10. Dispute settlement procedure

Consumers can use the platform for out-of-court online dispute resolution for disputes arising from online legal transactions. The platform can be accessed via the following link:

http://ec.europa.eu/consumers/odr/

We are not willing or obliged to participate in dispute resolution proceedings before a consumer arbitration board.

If you have any questions in this regard, you can contact us at the e-mail address info@praesentstudio.de.

11. Taking back electrical appliances and batteries

According to the Electrical and Electronic Equipment Act, electrical and electronic equipment marked with the following symbol must be disposed of separately and not with household waste:


Appliances marked with the aforementioned symbol can be disposed of free of charge at the branch, provided the edge length does not exceed 25 cm.

Larger appliances can only be disposed of if another corresponding or comparable appliance is purchased from us. Old batteries and accumulators that are not included in the appliance must be removed and disposed of separately before handing them in. You are responsible for deleting any personal data that may still be on your old device. We are always available for further information in this regard.

Since we sell batteries and rechargeable batteries or devices containing batteries and rechargeable batteries, we are obliged under the Battery Act (BattG) to inform you of the following: Batteries and rechargeable batteries must not be disposed of in household waste, but you are legally obliged to return used batteries and rechargeable batteries. Used batteries may contain harmful substances that can damage the environment or your health if not stored or disposed of properly. However, batteries also contain important raw materials such as iron, zinc, manganese or nickel and are recycled. After use, you can either return the batteries to us or take them to your local recycling centre free of charge. The crossed-out dustbin means that batteries and rechargeable batteries must not be disposed of in household waste.
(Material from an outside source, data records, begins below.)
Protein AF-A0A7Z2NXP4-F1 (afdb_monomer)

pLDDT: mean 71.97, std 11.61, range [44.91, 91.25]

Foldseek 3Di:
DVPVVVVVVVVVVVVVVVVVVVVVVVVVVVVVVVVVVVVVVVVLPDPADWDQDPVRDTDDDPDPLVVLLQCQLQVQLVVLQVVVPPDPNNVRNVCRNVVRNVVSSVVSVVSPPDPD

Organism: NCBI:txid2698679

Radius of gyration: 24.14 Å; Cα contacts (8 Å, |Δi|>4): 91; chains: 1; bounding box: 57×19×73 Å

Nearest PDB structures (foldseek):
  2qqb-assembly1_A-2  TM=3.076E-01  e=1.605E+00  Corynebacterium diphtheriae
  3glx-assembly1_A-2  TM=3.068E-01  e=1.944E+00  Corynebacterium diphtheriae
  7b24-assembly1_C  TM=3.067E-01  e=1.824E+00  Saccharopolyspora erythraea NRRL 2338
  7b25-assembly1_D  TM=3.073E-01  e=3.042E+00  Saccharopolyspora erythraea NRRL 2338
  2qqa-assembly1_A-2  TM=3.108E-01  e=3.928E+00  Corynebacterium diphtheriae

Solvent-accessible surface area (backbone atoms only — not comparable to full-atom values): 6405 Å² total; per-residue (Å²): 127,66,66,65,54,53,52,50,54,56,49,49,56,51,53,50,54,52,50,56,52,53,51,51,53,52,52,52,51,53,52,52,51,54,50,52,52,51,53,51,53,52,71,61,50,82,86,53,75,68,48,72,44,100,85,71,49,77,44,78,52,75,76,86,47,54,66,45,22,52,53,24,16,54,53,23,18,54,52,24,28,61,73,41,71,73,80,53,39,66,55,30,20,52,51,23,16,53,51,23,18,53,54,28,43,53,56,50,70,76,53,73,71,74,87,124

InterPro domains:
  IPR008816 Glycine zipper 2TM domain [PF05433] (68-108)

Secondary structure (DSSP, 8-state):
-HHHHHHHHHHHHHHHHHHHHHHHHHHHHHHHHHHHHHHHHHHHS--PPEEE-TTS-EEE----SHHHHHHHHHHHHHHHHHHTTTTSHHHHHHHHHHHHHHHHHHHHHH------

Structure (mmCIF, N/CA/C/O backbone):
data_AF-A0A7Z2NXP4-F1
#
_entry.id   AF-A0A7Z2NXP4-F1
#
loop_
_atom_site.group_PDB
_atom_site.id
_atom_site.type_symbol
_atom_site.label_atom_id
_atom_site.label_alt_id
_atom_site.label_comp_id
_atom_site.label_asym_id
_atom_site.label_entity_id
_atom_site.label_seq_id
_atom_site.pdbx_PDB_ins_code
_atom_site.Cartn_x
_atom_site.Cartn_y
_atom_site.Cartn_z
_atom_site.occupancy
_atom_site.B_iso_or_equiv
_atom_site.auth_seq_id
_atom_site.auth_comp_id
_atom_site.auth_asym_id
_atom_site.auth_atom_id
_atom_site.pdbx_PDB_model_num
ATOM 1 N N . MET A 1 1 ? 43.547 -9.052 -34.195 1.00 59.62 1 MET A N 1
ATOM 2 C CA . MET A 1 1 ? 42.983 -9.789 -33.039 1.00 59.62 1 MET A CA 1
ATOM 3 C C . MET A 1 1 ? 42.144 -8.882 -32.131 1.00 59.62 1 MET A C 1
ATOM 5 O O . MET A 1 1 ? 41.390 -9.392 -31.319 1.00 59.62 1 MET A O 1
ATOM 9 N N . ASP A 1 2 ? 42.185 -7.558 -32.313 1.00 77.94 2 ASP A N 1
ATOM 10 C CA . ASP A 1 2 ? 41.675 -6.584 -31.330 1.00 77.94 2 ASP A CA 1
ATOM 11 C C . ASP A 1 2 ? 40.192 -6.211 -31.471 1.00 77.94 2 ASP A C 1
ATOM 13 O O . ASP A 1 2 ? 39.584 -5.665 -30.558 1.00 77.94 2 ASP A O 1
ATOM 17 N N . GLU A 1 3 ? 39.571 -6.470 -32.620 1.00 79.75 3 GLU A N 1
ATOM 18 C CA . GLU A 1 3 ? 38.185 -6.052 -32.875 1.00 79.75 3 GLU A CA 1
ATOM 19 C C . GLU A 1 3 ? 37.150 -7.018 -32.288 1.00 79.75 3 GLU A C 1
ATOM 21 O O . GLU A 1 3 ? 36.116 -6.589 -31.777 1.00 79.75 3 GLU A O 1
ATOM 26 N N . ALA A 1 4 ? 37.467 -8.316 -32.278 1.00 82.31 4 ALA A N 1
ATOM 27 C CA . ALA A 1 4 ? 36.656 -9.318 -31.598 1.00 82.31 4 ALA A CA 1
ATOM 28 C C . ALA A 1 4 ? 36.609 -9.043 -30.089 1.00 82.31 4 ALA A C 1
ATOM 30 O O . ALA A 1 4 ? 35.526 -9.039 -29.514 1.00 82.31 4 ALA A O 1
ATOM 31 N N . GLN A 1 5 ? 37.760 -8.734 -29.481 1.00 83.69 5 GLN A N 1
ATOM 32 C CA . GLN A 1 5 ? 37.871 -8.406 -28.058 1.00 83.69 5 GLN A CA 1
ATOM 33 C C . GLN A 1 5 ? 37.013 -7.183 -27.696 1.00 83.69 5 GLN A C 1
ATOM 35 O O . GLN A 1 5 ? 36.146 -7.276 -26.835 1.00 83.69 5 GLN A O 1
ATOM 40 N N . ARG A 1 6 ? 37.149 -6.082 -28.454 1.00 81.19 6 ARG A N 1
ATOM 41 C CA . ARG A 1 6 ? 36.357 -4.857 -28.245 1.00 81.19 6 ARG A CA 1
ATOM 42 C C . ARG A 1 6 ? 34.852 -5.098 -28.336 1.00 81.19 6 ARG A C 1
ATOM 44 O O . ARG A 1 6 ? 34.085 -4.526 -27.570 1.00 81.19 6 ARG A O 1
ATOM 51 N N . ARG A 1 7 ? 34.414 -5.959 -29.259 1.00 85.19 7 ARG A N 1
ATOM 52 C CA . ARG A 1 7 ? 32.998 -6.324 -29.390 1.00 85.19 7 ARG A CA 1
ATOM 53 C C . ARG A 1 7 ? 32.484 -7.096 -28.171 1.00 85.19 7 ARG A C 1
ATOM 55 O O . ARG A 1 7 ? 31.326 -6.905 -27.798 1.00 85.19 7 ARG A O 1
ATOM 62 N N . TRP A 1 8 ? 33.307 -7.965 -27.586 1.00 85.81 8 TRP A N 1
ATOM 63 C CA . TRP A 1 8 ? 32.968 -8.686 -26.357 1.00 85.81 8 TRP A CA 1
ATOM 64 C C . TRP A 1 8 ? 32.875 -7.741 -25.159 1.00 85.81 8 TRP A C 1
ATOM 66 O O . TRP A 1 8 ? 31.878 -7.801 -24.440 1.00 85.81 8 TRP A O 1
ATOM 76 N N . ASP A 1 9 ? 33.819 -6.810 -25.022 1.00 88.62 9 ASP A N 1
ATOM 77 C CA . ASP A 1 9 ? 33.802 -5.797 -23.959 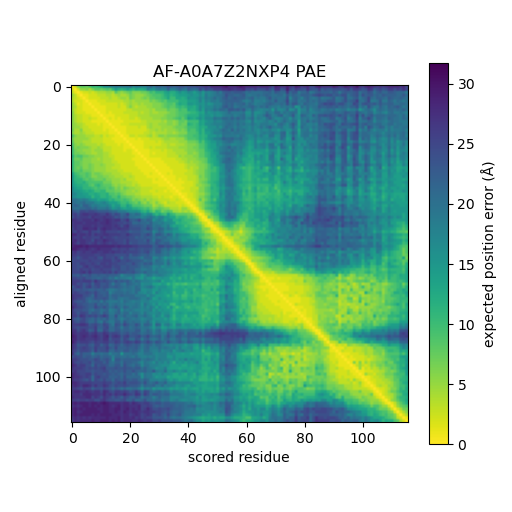1.00 88.62 9 ASP A CA 1
ATOM 78 C C . ASP A 1 9 ? 32.542 -4.912 -24.051 1.00 88.62 9 ASP A C 1
ATOM 80 O O . ASP A 1 9 ? 31.829 -4.714 -23.066 1.00 88.62 9 ASP A O 1
ATOM 84 N N . ASP A 1 10 ? 32.176 -4.468 -25.259 1.00 86.12 10 ASP A N 1
ATOM 85 C CA . ASP A 1 10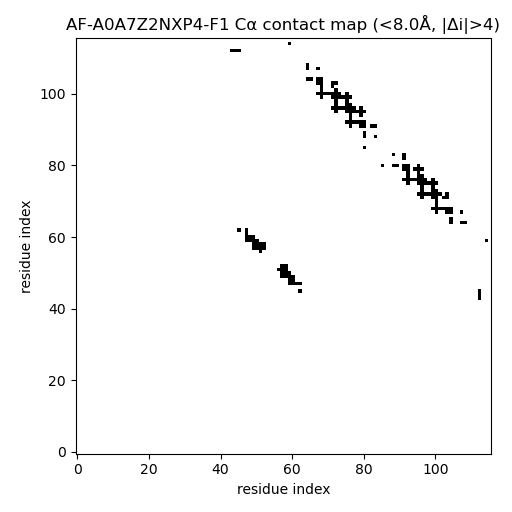 ? 30.949 -3.695 -25.510 1.00 86.12 10 ASP A CA 1
ATOM 86 C C . ASP A 1 10 ? 29.659 -4.492 -25.256 1.00 86.12 10 ASP A C 1
ATOM 88 O O . ASP A 1 10 ? 28.598 -3.927 -24.958 1.00 86.12 10 ASP A O 1
ATOM 92 N N . ALA A 1 11 ? 29.700 -5.810 -25.452 1.00 84.25 11 ALA A N 1
ATOM 93 C CA . ALA A 1 11 ? 28.574 -6.689 -25.161 1.00 84.25 11 ALA A CA 1
ATOM 94 C C . ALA A 1 11 ? 28.409 -6.880 -23.647 1.00 84.25 11 ALA A C 1
ATOM 96 O O . ALA A 1 11 ? 27.292 -6.759 -23.142 1.00 84.25 11 ALA A O 1
ATOM 97 N N . GLN A 1 12 ? 29.508 -7.096 -22.918 1.00 89.88 12 GLN A N 1
ATOM 98 C CA . GLN A 1 12 ? 29.490 -7.202 -21.458 1.00 89.88 12 GLN A CA 1
ATOM 99 C C . GLN A 1 12 ? 29.045 -5.894 -20.805 1.00 89.88 12 GLN A C 1
ATOM 101 O O . GLN A 1 12 ? 28.131 -5.914 -19.985 1.00 89.88 12 GLN A O 1
ATOM 106 N N . ALA A 1 13 ? 29.574 -4.753 -21.252 1.00 88.00 13 ALA A N 1
ATOM 107 C CA . ALA A 1 13 ? 29.193 -3.447 -20.720 1.00 88.00 13 ALA A CA 1
ATOM 108 C C . ALA A 1 13 ? 27.698 -3.138 -20.919 1.00 88.00 13 ALA A C 1
ATOM 110 O O . ALA A 1 13 ? 27.068 -2.486 -20.086 1.00 88.00 13 ALA A O 1
ATOM 111 N N . ARG A 1 14 ? 27.092 -3.598 -22.024 1.00 83.50 14 ARG A N 1
ATOM 112 C CA . ARG A 1 14 ? 25.637 -3.488 -22.231 1.00 83.50 14 ARG A CA 1
ATOM 113 C C . ARG A 1 14 ? 24.859 -4.330 -21.229 1.00 83.50 14 ARG A C 1
ATOM 115 O O . ARG A 1 14 ? 23.928 -3.817 -20.615 1.00 83.50 14 ARG A O 1
ATOM 122 N N . PHE A 1 15 ? 25.273 -5.577 -21.054 1.00 87.94 15 PHE A N 1
ATOM 123 C CA . PHE A 1 15 ? 24.619 -6.514 -20.152 1.00 87.94 15 PHE A CA 1
ATOM 124 C C . PHE A 1 15 ? 24.702 -6.063 -18.687 1.00 87.94 15 PHE A C 1
ATOM 126 O O . PHE A 1 15 ? 23.726 -6.151 -17.945 1.00 87.94 15 PHE A O 1
ATOM 133 N N . GLU A 1 16 ? 25.844 -5.520 -18.267 1.00 89.06 16 GLU A N 1
ATOM 134 C CA . GLU A 1 16 ? 26.025 -4.956 -16.925 1.00 89.06 16 GLU A CA 1
ATOM 135 C C . GLU A 1 16 ? 25.093 -3.766 -16.676 1.00 89.06 16 GLU A C 1
ATOM 137 O O . GLU A 1 16 ? 24.410 -3.729 -15.654 1.00 89.06 16 GLU A O 1
ATOM 142 N N . ARG A 1 17 ? 24.959 -2.848 -17.644 1.00 83.75 17 ARG A N 1
ATOM 143 C CA . ARG A 1 17 ? 24.018 -1.719 -17.529 1.00 83.75 17 ARG A CA 1
ATOM 144 C C . ARG A 1 17 ? 22.567 -2.169 -17.363 1.00 83.75 17 ARG A C 1
ATOM 146 O O . ARG A 1 17 ? 21.827 -1.555 -16.593 1.00 83.75 17 ARG A O 1
ATOM 153 N N . GLU A 1 18 ? 22.154 -3.210 -18.082 1.00 86.56 18 GLU A N 1
ATOM 154 C CA . GLU A 1 18 ? 20.807 -3.778 -17.948 1.00 86.56 18 GLU A CA 1
ATOM 155 C C . GLU A 1 18 ? 20.594 -4.402 -16.566 1.00 86.56 18 GLU A C 1
ATOM 157 O O . GLU A 1 18 ? 19.558 -4.175 -15.937 1.00 86.56 18 GLU A O 1
ATOM 162 N N . ARG A 1 19 ? 21.592 -5.129 -16.052 1.00 88.38 19 ARG A N 1
ATOM 163 C CA . ARG A 1 19 ? 21.545 -5.700 -14.701 1.00 88.38 19 ARG A CA 1
ATOM 164 C C . ARG A 1 19 ? 21.438 -4.626 -13.621 1.00 88.38 19 ARG A C 1
ATOM 166 O O . ARG A 1 19 ? 20.586 -4.753 -12.743 1.00 88.38 19 ARG A O 1
ATOM 173 N N . ASP A 1 20 ? 22.218 -3.555 -13.723 1.00 89.81 20 ASP A N 1
ATOM 174 C CA . ASP A 1 20 ? 22.188 -2.434 -12.775 1.00 89.81 20 ASP A CA 1
ATOM 175 C C . ASP A 1 20 ? 20.847 -1.688 -12.784 1.00 89.81 20 ASP A C 1
ATOM 177 O O . ASP A 1 20 ? 20.408 -1.138 -11.769 1.00 89.81 20 ASP A O 1
ATOM 181 N N . ALA A 1 21 ? 20.184 -1.609 -13.941 1.00 85.62 21 ALA A N 1
ATOM 182 C CA . ALA A 1 21 ? 18.8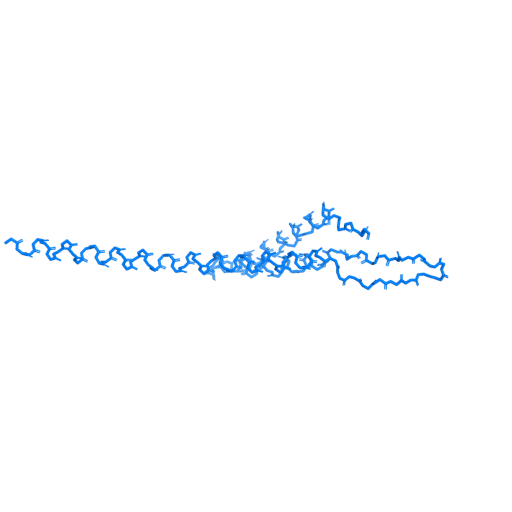44 -1.037 -14.035 1.00 85.62 21 ALA A CA 1
ATOM 183 C C . ALA A 1 21 ? 17.818 -1.907 -13.287 1.00 85.62 21 ALA A C 1
ATOM 185 O O . ALA A 1 21 ? 17.083 -1.398 -12.439 1.00 85.62 21 ALA A O 1
ATOM 186 N N . LEU A 1 22 ? 17.839 -3.218 -13.533 1.00 83.88 22 LEU A N 1
ATOM 187 C CA . LEU A 1 22 ? 16.961 -4.197 -12.884 1.00 83.88 22 LEU A CA 1
ATOM 188 C C . LEU A 1 22 ? 17.167 -4.271 -11.367 1.00 83.88 22 LEU A C 1
ATOM 190 O O . LEU A 1 22 ? 16.206 -4.357 -10.601 1.00 83.88 22 LEU A O 1
ATOM 194 N N . GLU A 1 23 ? 18.416 -4.227 -10.912 1.00 91.06 23 GLU A N 1
ATOM 195 C CA . GLU A 1 23 ? 18.733 -4.286 -9.487 1.00 91.06 23 GLU A CA 1
ATOM 196 C C . GLU A 1 23 ? 18.229 -3.042 -8.747 1.00 91.06 23 GLU A C 1
ATOM 198 O O . GLU A 1 23 ? 17.649 -3.161 -7.665 1.00 91.06 23 GLU A O 1
ATOM 203 N N . ARG A 1 24 ? 18.334 -1.858 -9.364 1.00 89.62 24 ARG A N 1
ATOM 204 C CA . ARG A 1 24 ? 17.760 -0.620 -8.817 1.00 89.62 24 ARG A CA 1
ATOM 205 C C . ARG A 1 24 ? 16.243 -0.690 -8.671 1.00 89.62 24 ARG A C 1
ATOM 207 O O . ARG A 1 24 ? 15.729 -0.302 -7.622 1.00 89.62 24 ARG A O 1
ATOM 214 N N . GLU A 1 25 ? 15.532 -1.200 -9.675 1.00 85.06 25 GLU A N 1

You will find these signs on batteries and rechargeable batteries containing harmful substances:

Cd = battery/rechargeable battery contains cadmium

Pb = Battery contains lead

Hg = Battery contains mercury

12. Final provisions

The following shall additionally apply vis-à-vis entrepreneurs:

12.1

Should one or more of the above conditions be or become ineffective or contain a loophole, the remaining conditions shall remain unaffected. In such a case, the contracting parties shall be obliged to replace an invalid condition with a valid one that comes closest to the economic purpose of the invalid one. This also applies to the filling of any unintended gaps that need to be filled.

12.2

Any agreements deviating from or additional to the above terms and conditions shall only be effective in the form of a written supplementary agreement to the contract concluded by the parties in which reference is made to the amended terms and conditions. Any waiver of this written form requirement must also be in writing.

12.3

The place of performance for all obligations arising from this contract is our registered office. This does not apply to purchases of consumer goods. The sole place of jurisdiction for all disputes arising from the contractual relationship as well as its validity, also in the context of a bill of exchange and/or cheque process, is, if the customer is a registered trader, a legal entity under public law or a special fund under public law or has its registered office abroad, at our discretion the registered office of us or the registered office of the customer.

12.4

The law of the Federal Republic of Germany shall apply exclusively to this contractual relationship. The application of the UN Convention on Contracts for the International Sale of Goods is expressly excluded.